Private equity major Warburg Pincus is investing $85 million (Rs 392 crore) in India’s largest diagnostic laboratories chain Metropolis Healthcare Limited paving a way for an exit for ICICI Venture. Warburg Pincus’ investment is a combination of both a primary investment to fuel the company’s growth and a secondary transaction to buy ICICI Venture’s stake.
VCCircle reported last month that Warburg Pincus was leading the race for a stake buy in Metropolis.
The deal would be one of the largest investments in Indian healthcare, coming soon after the Rs 380-crore infusion by GIC Special Investments’ in hospital chain Fortis Healthcare.
The fresh funds would be used by Metropolis to pursue acquisitions as it looks to become a major player in the emerging markets. The company had earlier said, it had a war chest of Rs 40 crore to conclude these acquisitions. It has made 12 acquisitions in the past five years. Last year it acquired a majority stake in Bangalore based RV Diagnostic Laboratory.
In a fragmented market for medical diagnostic services in India, Metropolis has a network of 45 laboratories and over 350 collection centers. Metropolis processes over 12 million tests a year, serving over 10,000 laboratories, hospitals, and nursing homes and 50,000 doctors, the company said in a release today. Metropolis has also expanded its operations overseas with 10 laboratories in Sri Lanka, South Africa and UAE. Metropolis will continue to seek attractive acquisition opportunities while expanding its delivery network and deepening its presence in current locations, the company added.
“Our association with ICICI Ventures over the last few years has been rewarding and we are delighted to welcome Warburg Pincus as our future partner. We are confident that with their support we will achieve our vision of consolidating Metropolis as the foremost clinical diagnostics service provider across the emerging markets of South Asia, Africa and Middle East,” said Ameera Patel, Executive Director & CEO, Metropolis.
ICICI Venture had invested Rs 35 crore in Metropolis from its India Advantage Fund Series-1 in 2006, holding around 20-25% stake in the firm now. The private equity arm of India largest private sector lender has been exiting several of its investments, the last one being loyalty programme firm i-Mint.
The deal would be the first fresh investment by Warburg Pincus in nearly two years, with its last deal coming in September 2008 with $35 million in Gangavaram Port Ltd, India’s deepest port in Andhra Pradesh. Warburg Pincus raised $15 billion for its latest private equity fund in April 2008.

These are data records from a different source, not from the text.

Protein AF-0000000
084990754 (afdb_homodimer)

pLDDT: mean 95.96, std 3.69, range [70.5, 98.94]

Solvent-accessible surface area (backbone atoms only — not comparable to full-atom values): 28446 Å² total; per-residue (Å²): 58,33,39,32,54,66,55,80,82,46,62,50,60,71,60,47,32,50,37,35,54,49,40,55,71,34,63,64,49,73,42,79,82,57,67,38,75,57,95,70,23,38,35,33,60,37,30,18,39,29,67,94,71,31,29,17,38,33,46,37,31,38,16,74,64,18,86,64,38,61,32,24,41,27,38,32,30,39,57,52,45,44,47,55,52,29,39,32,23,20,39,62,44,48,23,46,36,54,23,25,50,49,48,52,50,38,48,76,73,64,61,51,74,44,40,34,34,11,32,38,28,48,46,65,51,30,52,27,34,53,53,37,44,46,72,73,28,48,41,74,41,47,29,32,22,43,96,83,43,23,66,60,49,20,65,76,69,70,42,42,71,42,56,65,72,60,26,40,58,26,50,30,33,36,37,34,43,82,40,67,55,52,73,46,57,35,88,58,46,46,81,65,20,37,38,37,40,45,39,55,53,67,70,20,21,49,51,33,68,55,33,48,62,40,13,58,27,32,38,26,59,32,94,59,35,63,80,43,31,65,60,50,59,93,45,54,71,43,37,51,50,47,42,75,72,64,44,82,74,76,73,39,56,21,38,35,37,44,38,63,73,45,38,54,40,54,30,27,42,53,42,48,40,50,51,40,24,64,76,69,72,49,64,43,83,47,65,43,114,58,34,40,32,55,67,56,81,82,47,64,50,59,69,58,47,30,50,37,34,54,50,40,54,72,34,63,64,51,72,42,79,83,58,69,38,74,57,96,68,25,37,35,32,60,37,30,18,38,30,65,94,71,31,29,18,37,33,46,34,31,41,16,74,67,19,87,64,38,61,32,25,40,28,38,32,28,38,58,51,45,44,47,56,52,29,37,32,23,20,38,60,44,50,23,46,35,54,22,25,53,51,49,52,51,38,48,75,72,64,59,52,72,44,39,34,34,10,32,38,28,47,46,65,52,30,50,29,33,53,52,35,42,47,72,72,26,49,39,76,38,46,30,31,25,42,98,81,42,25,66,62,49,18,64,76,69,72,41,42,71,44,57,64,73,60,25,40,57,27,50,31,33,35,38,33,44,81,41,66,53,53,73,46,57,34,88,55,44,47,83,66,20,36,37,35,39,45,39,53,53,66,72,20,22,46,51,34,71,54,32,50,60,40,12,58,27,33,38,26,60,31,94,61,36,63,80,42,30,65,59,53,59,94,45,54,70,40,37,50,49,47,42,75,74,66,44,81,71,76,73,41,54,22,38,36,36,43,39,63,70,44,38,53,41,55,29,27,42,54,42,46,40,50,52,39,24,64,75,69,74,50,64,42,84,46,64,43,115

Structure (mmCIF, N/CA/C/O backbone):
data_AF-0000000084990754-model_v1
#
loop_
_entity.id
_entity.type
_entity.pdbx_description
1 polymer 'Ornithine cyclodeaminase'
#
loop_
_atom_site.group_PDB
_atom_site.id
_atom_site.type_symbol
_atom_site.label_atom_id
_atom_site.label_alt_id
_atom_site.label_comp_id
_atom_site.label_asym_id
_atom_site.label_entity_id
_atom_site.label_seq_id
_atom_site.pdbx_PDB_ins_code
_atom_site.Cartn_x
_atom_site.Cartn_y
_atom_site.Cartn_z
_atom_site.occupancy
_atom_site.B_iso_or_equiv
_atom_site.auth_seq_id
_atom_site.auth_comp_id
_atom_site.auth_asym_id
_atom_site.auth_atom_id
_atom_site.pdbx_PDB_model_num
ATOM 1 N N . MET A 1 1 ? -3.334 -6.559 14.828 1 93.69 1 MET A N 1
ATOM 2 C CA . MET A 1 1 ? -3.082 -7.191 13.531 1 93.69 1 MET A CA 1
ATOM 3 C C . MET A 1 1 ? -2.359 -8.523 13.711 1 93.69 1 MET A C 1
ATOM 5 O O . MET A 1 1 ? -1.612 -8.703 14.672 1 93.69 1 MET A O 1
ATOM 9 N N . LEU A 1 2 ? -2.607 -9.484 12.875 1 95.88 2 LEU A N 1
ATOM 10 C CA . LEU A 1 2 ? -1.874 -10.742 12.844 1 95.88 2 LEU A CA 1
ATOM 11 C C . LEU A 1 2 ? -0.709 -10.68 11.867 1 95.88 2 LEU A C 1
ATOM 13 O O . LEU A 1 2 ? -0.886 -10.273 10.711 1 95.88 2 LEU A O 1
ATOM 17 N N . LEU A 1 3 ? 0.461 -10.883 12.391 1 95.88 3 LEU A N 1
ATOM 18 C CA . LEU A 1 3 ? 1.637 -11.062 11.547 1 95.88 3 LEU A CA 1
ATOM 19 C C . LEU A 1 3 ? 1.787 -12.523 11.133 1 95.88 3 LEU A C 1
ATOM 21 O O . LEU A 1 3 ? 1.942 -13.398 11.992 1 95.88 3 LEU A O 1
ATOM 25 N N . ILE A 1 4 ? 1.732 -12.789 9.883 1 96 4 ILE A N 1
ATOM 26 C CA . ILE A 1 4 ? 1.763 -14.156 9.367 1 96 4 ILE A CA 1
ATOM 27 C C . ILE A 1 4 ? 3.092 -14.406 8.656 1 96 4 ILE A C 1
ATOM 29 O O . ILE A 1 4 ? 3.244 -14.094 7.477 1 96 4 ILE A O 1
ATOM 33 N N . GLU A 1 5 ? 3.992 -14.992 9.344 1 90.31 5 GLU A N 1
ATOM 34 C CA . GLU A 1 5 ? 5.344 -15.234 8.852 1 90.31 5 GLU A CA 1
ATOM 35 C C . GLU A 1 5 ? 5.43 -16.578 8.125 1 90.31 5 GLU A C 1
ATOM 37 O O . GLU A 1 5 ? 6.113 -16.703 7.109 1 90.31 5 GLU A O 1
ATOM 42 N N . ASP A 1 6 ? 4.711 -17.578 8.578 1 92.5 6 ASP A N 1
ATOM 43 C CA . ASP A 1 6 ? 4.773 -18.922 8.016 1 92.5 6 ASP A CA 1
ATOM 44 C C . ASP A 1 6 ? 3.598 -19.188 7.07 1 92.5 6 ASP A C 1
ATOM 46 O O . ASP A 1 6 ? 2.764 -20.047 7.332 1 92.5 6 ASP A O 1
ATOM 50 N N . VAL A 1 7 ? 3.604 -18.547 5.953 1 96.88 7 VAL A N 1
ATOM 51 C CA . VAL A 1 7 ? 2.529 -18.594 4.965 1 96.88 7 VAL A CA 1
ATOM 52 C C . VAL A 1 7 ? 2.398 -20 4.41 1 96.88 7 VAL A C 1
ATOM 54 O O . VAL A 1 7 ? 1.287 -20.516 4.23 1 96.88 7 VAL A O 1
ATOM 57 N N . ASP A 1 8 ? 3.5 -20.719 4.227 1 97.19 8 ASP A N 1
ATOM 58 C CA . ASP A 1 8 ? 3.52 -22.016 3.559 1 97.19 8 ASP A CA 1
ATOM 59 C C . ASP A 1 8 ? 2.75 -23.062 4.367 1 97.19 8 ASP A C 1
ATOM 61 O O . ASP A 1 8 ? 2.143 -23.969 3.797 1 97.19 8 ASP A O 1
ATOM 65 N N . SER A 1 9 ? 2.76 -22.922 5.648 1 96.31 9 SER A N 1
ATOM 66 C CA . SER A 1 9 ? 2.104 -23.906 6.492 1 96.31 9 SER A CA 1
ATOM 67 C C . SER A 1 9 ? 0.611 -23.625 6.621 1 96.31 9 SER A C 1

The PE firm, which has made several healthcare investments globally, also holds a stake in insurance and healthcare player Max India. Warburg was one of the players to invest in a hospital chain in India by acquiring about 22% stake in Max India in 2004 and is currently sitting on net gains of more than 3x. The PE firm’s current stake of 16% in Max India is valued at Rs 615 crore as per the company closing price today. In July 2009, Warburg Pincus made a partial exit by selling a 5.6% stake for Rs 246 crore.
o3 Capital acted as the sole financial advisor to Metropolis for this transaction. Amarchand & Mangaldas & Suresh A Shroff acted as legal advisors to Warburg Pincus, Desai Diwanji acted as legal advisors to Metropolis and Ernst & Young conducted financial and accounting diligence for the transaction.
The diagnostics space has been witnessing a lot of fund-raising and deal action in the recent past. Economic Times reported recently that Sequoia Capital has put a part of its 30% stake in one of the country’s largest diagnostics and pathology services chain, Dr Lal PathLabs, up for sale. Privately-owned Dr Lal PathLabs is believed to be valued at over Rs 800 crore. Recently, Ajay Piramal-led Piramal Diagnostics, part of Piramal Healthcare Ltd, said, it was on the lookout for multiple regional acquisitions to expand its network.
In February, Financial Chronicle said Raju Venkatraman, ex-EDS honcho, was setting up a chain of diagnostic medical centres starting with Tamil Nadu, and had acquired independent diagnostic centres to kick-start the network called MEDall Medical Services. Peepul Capital was infusing $20 million for a stake in MEDall, the report said. Recently, Asia Healthcare Fund also invested in Diwan Chand Medical Services Private Limited.
Other national players like Super Religare Laboratories (SRL), owned by the former Ranbaxy promoters, Metropolis, Dr Lal’s Laboratory and Max Healthcare have also bared their intentions to grow inorganically. Mint had reported that Thyrocare, a smaller national chain, was in the
market to divest a majority stake with PE funds and US-based Quest Diagnostics showing interest in the sale process.